Thoughts on recent volatility in global stock markets
by Ted Samuels and Shelby Notkin, Capital International Asset Management
Not long ago investors worried that if the U.S. Congress failed to act on a plan to raise the debt ceiling, it could have negative ramifications for U.S. credit ratings and global equity markets. At the eleventh hour, Congress got the job done, but investors were not impressed. Since a compromise bill was signed into law, equities have suffered a double-digit correction. While such short-term moves have little meaning when viewed from a long-term perspective, two portfolio managers from the Capital organization offered these insights about recent events:
In my view, much of the recent selling has been caused by fear among investors who remember the events of 2008 and early 2009 all too well. They worry that we’re in for another bad period like that and are willing to get out of the market at any price. Automated trading programs may also have played a role in accelerating recent declines.
While we were clearly in the midst of rebuilding confidence lost during the financial crisis, the market has confronted numerous headwinds this year. Most recently we were exposed to a political process in the U.S. that created uncertainty as questions lingered about whether inaction might cause the country to default on its debt for the first time in history. Before that, we witnessed disruptions in the Middle East and North Africa, a sharp spike in energy prices, a continued fall of the U.S. dollar, an earthquake and tsunami in Japan, and questions about financial solvency in the Eurozone.
But there have been many positives as well. We’ve seen an economic recovery begin to take hold on a global basis, companies are reporting solid earnings, interest rates remain low and valuations seem reasonable for many corporations. At the same time, emerging markets consumers continue to drive global growth.
We may not be out of the woods just yet, though I’m not expecting a repeat of the last market downturn. I continue to believe that the outlook for equities over the next five years is compelling. I suspect that some earnings estimates for 2012 will have to come down, but am not expecting the double-dip recession we’re hearing about from some pundits.
Market sentiment has moved from optimistic to complacent to fearful to panicked. While disconcerting and scary, events like this are common at market bottoms.
From where I sit, I’m finding a large number of “fat pitches” out there today. It reminds me of the valuations we saw near the bottom in 2009, even though the economic outlook is a bit more uncertain right now.
Sure, there is plenty to worry about, and regaining investor confidence in the stock market won’t happen overnight. But my advice is to stick to your asset allocation plan and remember that trying to make shifts during times of panic often leads to investor regret. For those of us with a long-term perspective, times like these can present excellent opportunities.

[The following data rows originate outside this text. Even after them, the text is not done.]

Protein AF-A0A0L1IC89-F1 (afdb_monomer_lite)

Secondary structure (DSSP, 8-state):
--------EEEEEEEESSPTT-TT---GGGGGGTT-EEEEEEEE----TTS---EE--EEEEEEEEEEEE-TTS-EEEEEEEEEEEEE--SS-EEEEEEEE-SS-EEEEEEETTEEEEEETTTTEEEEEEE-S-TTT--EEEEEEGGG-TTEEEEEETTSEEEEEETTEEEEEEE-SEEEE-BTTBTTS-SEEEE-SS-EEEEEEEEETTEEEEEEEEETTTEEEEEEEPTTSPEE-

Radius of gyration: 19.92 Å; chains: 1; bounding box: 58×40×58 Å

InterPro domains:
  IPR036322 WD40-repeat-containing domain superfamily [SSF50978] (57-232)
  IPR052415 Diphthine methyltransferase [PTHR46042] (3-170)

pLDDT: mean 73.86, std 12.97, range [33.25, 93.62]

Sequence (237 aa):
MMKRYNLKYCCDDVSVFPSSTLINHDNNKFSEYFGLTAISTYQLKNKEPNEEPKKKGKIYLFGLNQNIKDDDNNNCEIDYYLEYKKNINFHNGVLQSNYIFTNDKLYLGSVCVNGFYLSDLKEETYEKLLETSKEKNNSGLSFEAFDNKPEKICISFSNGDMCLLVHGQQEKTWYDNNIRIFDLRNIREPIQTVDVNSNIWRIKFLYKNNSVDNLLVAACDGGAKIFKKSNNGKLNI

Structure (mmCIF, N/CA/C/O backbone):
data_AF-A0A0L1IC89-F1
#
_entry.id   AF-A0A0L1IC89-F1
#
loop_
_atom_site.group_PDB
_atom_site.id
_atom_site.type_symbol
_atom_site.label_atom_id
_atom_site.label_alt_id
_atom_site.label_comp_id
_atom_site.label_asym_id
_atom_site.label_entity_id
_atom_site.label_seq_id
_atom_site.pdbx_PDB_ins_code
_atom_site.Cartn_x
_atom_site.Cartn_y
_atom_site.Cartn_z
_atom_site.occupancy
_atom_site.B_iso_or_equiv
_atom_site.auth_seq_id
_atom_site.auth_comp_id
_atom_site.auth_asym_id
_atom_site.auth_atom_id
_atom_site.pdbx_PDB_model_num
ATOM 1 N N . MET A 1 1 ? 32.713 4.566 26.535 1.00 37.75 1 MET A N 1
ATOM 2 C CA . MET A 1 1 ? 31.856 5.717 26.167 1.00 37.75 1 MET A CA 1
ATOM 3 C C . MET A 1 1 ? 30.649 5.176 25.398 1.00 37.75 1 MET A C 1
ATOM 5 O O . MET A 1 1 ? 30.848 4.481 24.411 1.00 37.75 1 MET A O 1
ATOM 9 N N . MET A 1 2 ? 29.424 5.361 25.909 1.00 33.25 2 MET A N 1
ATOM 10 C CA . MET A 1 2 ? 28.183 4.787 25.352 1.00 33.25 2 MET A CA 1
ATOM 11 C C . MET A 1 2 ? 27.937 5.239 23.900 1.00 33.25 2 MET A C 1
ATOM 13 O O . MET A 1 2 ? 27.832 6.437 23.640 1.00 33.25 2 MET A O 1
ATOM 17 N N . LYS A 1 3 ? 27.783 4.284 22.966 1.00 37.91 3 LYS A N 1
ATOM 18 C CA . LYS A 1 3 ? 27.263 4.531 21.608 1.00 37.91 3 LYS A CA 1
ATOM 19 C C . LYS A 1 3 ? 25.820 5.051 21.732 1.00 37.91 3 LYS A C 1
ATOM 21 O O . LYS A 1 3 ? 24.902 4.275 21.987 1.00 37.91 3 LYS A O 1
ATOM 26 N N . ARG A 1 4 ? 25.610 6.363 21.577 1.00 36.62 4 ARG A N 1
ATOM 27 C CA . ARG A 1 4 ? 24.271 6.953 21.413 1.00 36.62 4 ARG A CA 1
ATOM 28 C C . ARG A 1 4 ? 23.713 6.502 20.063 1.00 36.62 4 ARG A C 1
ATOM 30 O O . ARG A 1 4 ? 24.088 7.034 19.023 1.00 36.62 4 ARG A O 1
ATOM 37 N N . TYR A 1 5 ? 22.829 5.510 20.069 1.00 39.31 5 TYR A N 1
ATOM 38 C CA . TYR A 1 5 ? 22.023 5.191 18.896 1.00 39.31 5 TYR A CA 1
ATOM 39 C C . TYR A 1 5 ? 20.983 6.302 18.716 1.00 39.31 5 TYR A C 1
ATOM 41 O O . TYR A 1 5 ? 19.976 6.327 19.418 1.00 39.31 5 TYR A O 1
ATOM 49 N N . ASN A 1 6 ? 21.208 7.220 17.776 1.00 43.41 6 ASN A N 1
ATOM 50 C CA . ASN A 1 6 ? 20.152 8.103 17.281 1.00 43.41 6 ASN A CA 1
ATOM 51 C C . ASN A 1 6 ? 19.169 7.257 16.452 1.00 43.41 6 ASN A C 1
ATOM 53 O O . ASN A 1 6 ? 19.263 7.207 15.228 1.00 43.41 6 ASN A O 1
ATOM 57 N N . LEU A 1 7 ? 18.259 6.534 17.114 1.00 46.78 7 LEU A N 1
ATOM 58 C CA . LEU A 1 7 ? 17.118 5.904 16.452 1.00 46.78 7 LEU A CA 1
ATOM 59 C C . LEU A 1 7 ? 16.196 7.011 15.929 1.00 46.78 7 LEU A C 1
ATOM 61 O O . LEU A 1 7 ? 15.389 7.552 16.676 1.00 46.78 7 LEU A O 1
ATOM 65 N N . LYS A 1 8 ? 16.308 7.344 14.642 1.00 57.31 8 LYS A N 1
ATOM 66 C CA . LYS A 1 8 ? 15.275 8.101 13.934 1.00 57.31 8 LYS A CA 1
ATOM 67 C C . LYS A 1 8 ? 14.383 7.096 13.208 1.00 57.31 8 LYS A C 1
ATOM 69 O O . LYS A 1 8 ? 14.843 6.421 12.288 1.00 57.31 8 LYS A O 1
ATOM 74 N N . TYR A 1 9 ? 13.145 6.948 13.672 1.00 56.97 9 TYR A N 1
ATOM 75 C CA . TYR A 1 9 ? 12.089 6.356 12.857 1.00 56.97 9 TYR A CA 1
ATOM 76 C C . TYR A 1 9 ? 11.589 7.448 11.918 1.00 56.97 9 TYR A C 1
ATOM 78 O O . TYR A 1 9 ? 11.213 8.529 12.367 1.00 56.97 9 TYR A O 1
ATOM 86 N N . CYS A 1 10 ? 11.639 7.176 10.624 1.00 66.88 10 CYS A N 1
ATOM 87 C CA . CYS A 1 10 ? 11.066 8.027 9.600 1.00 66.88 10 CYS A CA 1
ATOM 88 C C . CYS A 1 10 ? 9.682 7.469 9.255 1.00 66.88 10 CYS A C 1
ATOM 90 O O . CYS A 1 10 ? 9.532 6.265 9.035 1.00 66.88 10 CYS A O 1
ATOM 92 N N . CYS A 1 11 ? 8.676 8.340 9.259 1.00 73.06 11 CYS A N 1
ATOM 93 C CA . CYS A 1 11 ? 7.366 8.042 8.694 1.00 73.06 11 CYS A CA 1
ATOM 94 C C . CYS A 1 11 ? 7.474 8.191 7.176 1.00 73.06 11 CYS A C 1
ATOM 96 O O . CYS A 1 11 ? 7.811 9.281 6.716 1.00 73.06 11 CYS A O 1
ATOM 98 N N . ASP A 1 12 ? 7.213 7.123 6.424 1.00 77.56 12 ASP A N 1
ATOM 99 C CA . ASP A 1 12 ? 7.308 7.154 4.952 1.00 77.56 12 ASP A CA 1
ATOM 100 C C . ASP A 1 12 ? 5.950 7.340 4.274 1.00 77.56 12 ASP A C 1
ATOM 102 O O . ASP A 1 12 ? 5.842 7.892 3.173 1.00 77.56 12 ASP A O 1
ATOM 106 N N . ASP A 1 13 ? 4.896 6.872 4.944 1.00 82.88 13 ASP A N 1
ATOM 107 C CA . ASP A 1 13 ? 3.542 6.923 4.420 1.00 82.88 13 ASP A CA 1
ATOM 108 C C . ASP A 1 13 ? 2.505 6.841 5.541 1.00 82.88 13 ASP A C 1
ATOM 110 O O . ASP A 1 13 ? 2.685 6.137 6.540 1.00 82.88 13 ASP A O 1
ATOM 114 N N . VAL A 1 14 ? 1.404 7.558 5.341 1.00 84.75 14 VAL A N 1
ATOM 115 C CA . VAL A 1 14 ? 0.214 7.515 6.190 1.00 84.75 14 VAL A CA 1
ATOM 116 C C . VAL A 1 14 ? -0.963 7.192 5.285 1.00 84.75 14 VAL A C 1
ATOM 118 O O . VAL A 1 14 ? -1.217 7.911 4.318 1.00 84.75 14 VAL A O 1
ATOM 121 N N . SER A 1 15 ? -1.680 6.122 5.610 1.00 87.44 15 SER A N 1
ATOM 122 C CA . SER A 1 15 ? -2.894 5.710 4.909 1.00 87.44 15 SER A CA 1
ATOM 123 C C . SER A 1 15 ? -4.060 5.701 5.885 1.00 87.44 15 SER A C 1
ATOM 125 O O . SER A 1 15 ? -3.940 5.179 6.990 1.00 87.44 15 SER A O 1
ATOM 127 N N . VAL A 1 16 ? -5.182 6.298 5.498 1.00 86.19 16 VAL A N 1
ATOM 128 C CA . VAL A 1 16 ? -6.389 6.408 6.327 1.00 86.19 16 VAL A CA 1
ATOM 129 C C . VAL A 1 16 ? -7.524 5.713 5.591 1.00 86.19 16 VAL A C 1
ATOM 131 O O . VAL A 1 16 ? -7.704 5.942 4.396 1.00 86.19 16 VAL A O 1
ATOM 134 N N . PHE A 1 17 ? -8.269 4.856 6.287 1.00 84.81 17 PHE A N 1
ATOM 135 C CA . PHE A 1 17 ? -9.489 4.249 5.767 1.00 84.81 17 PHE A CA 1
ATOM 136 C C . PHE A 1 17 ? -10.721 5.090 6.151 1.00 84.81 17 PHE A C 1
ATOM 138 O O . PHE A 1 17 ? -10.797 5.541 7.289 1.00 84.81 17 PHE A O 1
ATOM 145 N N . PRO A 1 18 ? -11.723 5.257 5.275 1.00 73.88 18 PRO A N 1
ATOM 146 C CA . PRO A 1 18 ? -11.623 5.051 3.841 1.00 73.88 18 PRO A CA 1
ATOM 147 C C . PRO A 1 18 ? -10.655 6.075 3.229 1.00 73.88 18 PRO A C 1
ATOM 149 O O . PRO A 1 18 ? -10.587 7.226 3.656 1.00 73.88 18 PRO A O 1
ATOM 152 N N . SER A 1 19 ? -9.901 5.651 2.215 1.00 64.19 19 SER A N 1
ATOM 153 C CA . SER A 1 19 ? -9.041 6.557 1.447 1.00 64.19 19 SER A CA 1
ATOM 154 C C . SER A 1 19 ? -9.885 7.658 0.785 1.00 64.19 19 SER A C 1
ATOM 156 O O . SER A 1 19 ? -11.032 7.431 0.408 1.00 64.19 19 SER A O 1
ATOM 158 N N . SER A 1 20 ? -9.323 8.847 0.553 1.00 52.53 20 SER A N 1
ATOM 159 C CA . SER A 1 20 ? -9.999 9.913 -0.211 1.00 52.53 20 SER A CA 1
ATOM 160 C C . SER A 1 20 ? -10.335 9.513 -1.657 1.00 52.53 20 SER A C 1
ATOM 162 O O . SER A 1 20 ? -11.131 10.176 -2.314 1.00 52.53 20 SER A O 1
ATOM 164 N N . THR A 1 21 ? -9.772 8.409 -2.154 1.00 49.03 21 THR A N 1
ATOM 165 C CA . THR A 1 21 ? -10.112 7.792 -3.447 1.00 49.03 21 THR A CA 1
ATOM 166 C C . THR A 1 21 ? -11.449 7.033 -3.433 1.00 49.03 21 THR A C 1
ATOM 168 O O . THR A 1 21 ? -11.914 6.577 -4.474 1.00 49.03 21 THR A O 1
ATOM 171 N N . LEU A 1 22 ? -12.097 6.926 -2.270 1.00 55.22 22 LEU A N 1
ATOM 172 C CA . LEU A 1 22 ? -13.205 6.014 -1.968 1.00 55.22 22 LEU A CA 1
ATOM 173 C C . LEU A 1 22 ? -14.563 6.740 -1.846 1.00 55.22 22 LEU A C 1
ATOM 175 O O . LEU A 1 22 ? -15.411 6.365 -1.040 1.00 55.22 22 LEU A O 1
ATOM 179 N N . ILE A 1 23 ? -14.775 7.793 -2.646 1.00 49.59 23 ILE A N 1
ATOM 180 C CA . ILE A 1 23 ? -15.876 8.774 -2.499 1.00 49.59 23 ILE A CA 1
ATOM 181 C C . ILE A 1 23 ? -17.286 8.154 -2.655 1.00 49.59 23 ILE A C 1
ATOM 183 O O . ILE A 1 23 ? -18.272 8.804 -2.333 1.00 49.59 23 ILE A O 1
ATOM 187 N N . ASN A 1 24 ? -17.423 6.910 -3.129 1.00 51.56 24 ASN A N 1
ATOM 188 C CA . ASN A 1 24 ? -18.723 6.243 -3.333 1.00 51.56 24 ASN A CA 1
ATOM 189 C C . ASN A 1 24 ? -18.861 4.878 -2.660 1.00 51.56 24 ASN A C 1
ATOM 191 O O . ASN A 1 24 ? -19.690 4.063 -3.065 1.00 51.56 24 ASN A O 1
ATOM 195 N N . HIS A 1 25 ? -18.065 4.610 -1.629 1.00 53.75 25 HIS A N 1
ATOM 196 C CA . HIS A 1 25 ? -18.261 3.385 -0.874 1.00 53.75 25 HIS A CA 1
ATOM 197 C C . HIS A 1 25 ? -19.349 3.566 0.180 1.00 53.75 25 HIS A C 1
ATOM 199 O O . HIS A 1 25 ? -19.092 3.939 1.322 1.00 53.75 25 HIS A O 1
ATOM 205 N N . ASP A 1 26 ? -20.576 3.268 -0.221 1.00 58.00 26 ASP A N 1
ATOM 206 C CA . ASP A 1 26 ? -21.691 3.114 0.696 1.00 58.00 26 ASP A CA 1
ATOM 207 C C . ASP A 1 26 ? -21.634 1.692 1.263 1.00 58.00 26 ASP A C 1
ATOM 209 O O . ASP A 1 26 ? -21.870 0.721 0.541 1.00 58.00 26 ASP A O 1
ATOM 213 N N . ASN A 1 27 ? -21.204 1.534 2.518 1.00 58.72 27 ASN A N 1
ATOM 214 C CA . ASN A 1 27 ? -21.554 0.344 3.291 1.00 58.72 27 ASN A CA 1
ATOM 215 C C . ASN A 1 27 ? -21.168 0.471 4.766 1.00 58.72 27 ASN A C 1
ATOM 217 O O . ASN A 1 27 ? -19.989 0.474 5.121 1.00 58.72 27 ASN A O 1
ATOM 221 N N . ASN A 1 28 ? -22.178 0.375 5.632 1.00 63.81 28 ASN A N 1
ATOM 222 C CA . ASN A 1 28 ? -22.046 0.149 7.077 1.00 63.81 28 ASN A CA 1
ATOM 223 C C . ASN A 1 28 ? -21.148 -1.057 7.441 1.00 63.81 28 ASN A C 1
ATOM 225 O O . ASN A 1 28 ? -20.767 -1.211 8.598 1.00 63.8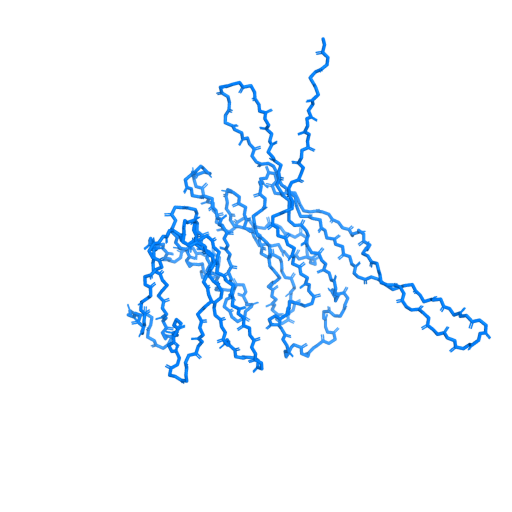1 28 ASN A O 1
ATOM 229 N N . LYS A 1 29 ? -20.796 -1.913 6.473 1.00 73.44 29 LYS A N 1
ATOM 230 C CA . LYS A 1 29 ? -20.047 -3.162 6.650 1.00 73.44 29 LYS A CA 1
ATOM 231 C C . LYS A 1 29 ? -18.630 -3.002 7.211 1.00 73.44 29 LYS A C 1
ATOM 233 O O . LYS A 1 29 ? -18.204 -3.857 7.974 1.00 73.44 29 LYS A O 1
ATOM 238 N N . PHE A 1 30 ? -17.917 -1.931 6.858 1.00 75.88 30 PHE A N 1
ATOM 239 C CA . PHE A 1 30 ? -16.573 -1.640 7.387 1.00 75.88 30 PHE A CA 1
ATOM 240 C C . PHE A 1 30 ? -16.560 -0.388 8.270 1.00 75.88 30 PHE A C 1
ATOM 242 O O . PHE A 1 30 ? -15.520 0.241 8.446 1.00 75.88 30 PHE A O 1
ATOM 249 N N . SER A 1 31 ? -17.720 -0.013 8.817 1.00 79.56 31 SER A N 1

In my view, we’re in for a period where market volatility is likely to remain at increased levels. How long is impossible to predict.

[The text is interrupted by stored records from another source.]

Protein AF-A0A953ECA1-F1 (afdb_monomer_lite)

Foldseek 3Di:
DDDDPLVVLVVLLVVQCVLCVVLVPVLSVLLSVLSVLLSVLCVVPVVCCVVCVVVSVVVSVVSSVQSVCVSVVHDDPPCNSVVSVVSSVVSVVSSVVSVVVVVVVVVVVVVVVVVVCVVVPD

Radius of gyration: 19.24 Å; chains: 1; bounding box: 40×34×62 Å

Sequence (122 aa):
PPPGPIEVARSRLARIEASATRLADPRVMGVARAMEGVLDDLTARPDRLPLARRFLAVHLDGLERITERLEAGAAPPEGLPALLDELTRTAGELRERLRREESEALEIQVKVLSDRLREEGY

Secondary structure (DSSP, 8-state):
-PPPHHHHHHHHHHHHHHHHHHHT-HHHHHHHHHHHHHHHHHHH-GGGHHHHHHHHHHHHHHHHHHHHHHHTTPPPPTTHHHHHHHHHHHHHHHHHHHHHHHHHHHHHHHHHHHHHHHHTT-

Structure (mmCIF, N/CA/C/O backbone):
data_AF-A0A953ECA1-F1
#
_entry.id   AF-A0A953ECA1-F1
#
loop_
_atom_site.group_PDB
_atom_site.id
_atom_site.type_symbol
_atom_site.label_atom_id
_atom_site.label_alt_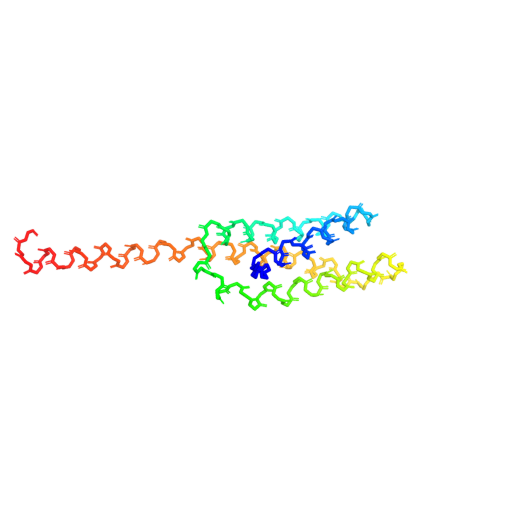id
_atom_site.label_comp_id
_atom_site.label_asym_id
_atom_site.label_entity_id
_atom_site.label_seq_id
_atom_site.pdbx_PDB_ins_code
_atom_site.Cartn_x
_atom_site.Cartn_y
_atom_site.Cartn_z
_atom_site.occupancy
_atom_site.B_iso_or_equiv
_atom_site.auth_seq_id
_atom_site.auth_comp_id
_atom_site.auth_asym_id
_atom_site.auth_atom_id
_atom_site.pdbx_PDB_model_num
ATOM 1 N N . PRO A 1 1 ? -17.651 -19.929 0.417 1.00 64.31 1 PRO A N 1
ATOM 2 C CA . PRO A 1 1 ? -17.997 -18.485 0.427 1.00 64.31 1 PRO A CA 1
ATOM 3 C C . PRO A 1 1 ? -16.970 -17.738 -0.430 1.00 64.31 1 PRO A C 1
ATOM 5 O O . PRO A 1 1 ? -15.842 -18.223 -0.507 1.00 64.31 1 PRO A O 1
ATOM 8 N N . PRO A 1 2 ? -17.333 -16.640 -1.111 1.00 71.69 2 PRO A N 1
ATOM 9 C CA . PRO A 1 2 ? -16.351 -15.828 -1.822 1.00 71.69 2 PRO A CA 1
ATOM 10 C C . PRO A 1 2 ? -15.361 -15.194 -0.828 1.00 71.69 2 PRO A C 1
ATOM 12 O O . PRO A 1 2 ? -15.763 -14.908 0.304 1.00 71.69 2 PRO A O 1
ATOM 15 N N . PRO A 1 3 ? -14.094 -14.987 -1.231 1.00 80.56 3 PRO A N 1
ATOM 16 C CA . PRO A 1 3 ? -13.087 -14.397 -0.361 1.00 80.56 3 PRO A CA 1
ATOM 17 C C . PRO A 1 3 ? -13.464 -12.969 0.036 1.00 80.56 3 PRO A C 1
ATOM 19 O O . PRO A 1 3 ? -14.042 -12.208 -0.749 1.00 80.56 3 PRO A O 1
ATOM 22 N N . GLY A 1 4 ? -13.126 -12.612 1.271 1.00 89.50 4 GLY A N 1
ATOM 23 C CA . GLY A 1 4 ? -13.367 -11.281 1.813 1.00 89.50 4 GLY A CA 1
ATOM 24 C C . GLY A 1 4 ? -12.510 -10.207 1.126 1.00 89.50 4 GLY A C 1
ATOM 25 O O . GLY A 1 4 ? -11.465 -10.503 0.546 1.00 89.50 4 GLY A O 1
ATOM 26 N N . PRO A 1 5 ? -12.889 -8.921 1.214 1.00 91.00 5 PRO A N 1
ATOM 27 C CA . PRO A 1 5 ? -12.148 -7.827 0.575 1.00 91.00 5 PRO A CA 1
ATOM 28 C C . PRO A 1 5 ? -10.683 -7.714 1.036 1.00 91.00 5 PRO A C 1
ATOM 30 O O . PRO A 1 5 ? -9.819 -7.375 0.229 1.00 91.00 5 PRO A O 1
ATOM 33 N N . ILE A 1 6 ? -10.390 -8.029 2.303 1.00 93.88 6 ILE A N 1
ATOM 34 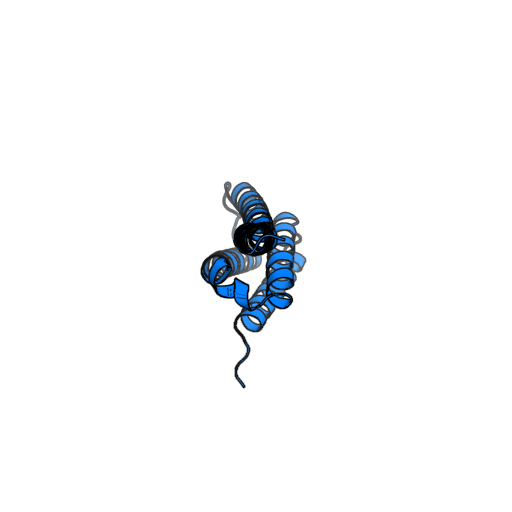C CA . ILE A 1 6 ? -9.018 -8.051 2.837 1.00 93.88 6 ILE A CA 1
ATOM 35 C C . ILE A 1 6 ? -8.223 -9.216 2.232 1.00 93.88 6 ILE A C 1
ATOM 37 O O . ILE A 1 6 ? -7.083 -9.027 1.822 1.00 93.88 6 ILE A O 1
ATOM 41 N N . GLU A 1 7 ? -8.825 -10.401 2.105 1.00 94.31 7 GLU A N 1
ATOM 42 C CA . GLU A 1 7 ? -8.184 -11.578 1.497 1.00 94.31 7 GLU A CA 1
ATOM 43 C C . GLU A 1 7 ? -7.861 -11.344 0.018 1.00 94.31 7 GLU A C 1
ATOM 45 O O . GLU A 1 7 ? -6.775 -11.692 -0.453 1.00 94.31 7 GLU A O 1
ATOM 50 N N . VAL A 1 8 ? -8.771 -10.689 -0.712 1.00 94.94 8 VAL A N 1
ATOM 51 C CA . VAL A 1 8 ? -8.530 -10.266 -2.098 1.00 94.94 8 VAL A CA 1
ATOM 52 C C . VAL A 1 8 ? -7.351 -9.295 -2.161 1.00 94.94 8 VAL A C 1
ATOM 54 O O . VAL A 1 8 ? -6.457 -9.477 -2.984 1.00 94.94 8 VAL A O 1
ATOM 57 N N . ALA A 1 9 ? -7.305 -8.290 -1.282 1.00 95.81 9 ALA A N 1
ATOM 58 C CA . ALA A 1 9 ? -6.196 -7.340 -1.237 1.00 95.81 9 ALA A CA 1
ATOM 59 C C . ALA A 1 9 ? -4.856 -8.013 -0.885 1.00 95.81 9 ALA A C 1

Market corrections are a normal part of bull markets, though they happen unexpectedly. We’ve had very few pullbacks over the past two years and were not surprised to see one following the huge run-up in stocks around the world since the March 2009 low.
This market has actually been extremely resilient despite an array of disconcerting macroeconomic events.
High-volume trading programs, which have increased on Wall Street, add to the extreme volatility in today’s marketplace. We’ve also seen a lot of panic selling. The good news is that panic selling often comes at market bottoms, and it presents attractive opportunities for long-term investors.
I’ve identified a number of good companies that have seen their share prices impacted, yet continue to demonstrate strong fundamentals. Many of these companies serve the growing emerging middle class in the developing world, which has plenty of disposable income to spend. I believe this is a powerful long-term trend, and one we have been talking about for some time at the Capital organization.
I’d also note that, in watching the TV news today, almost everyone you hear is negative, and many are forecasting a weaker U.S. economic environment to include a double-dip recession. I’m really glad to hear that because once everyone is talking about bad news, you know it has probably already been priced into the market.
Granted, earnings estimates may have to come down a bit, since there is some slowing in the economy. But even at reduced levels, stock valuations seem very cheap on a long-term basis. I don’t want to discount the real risks that exist, and I wouldn’t be surprised to see the market move somewhat lower in the short-term. However, when viewed from a long-term perspective, equities seem like very good values, especially at current levels.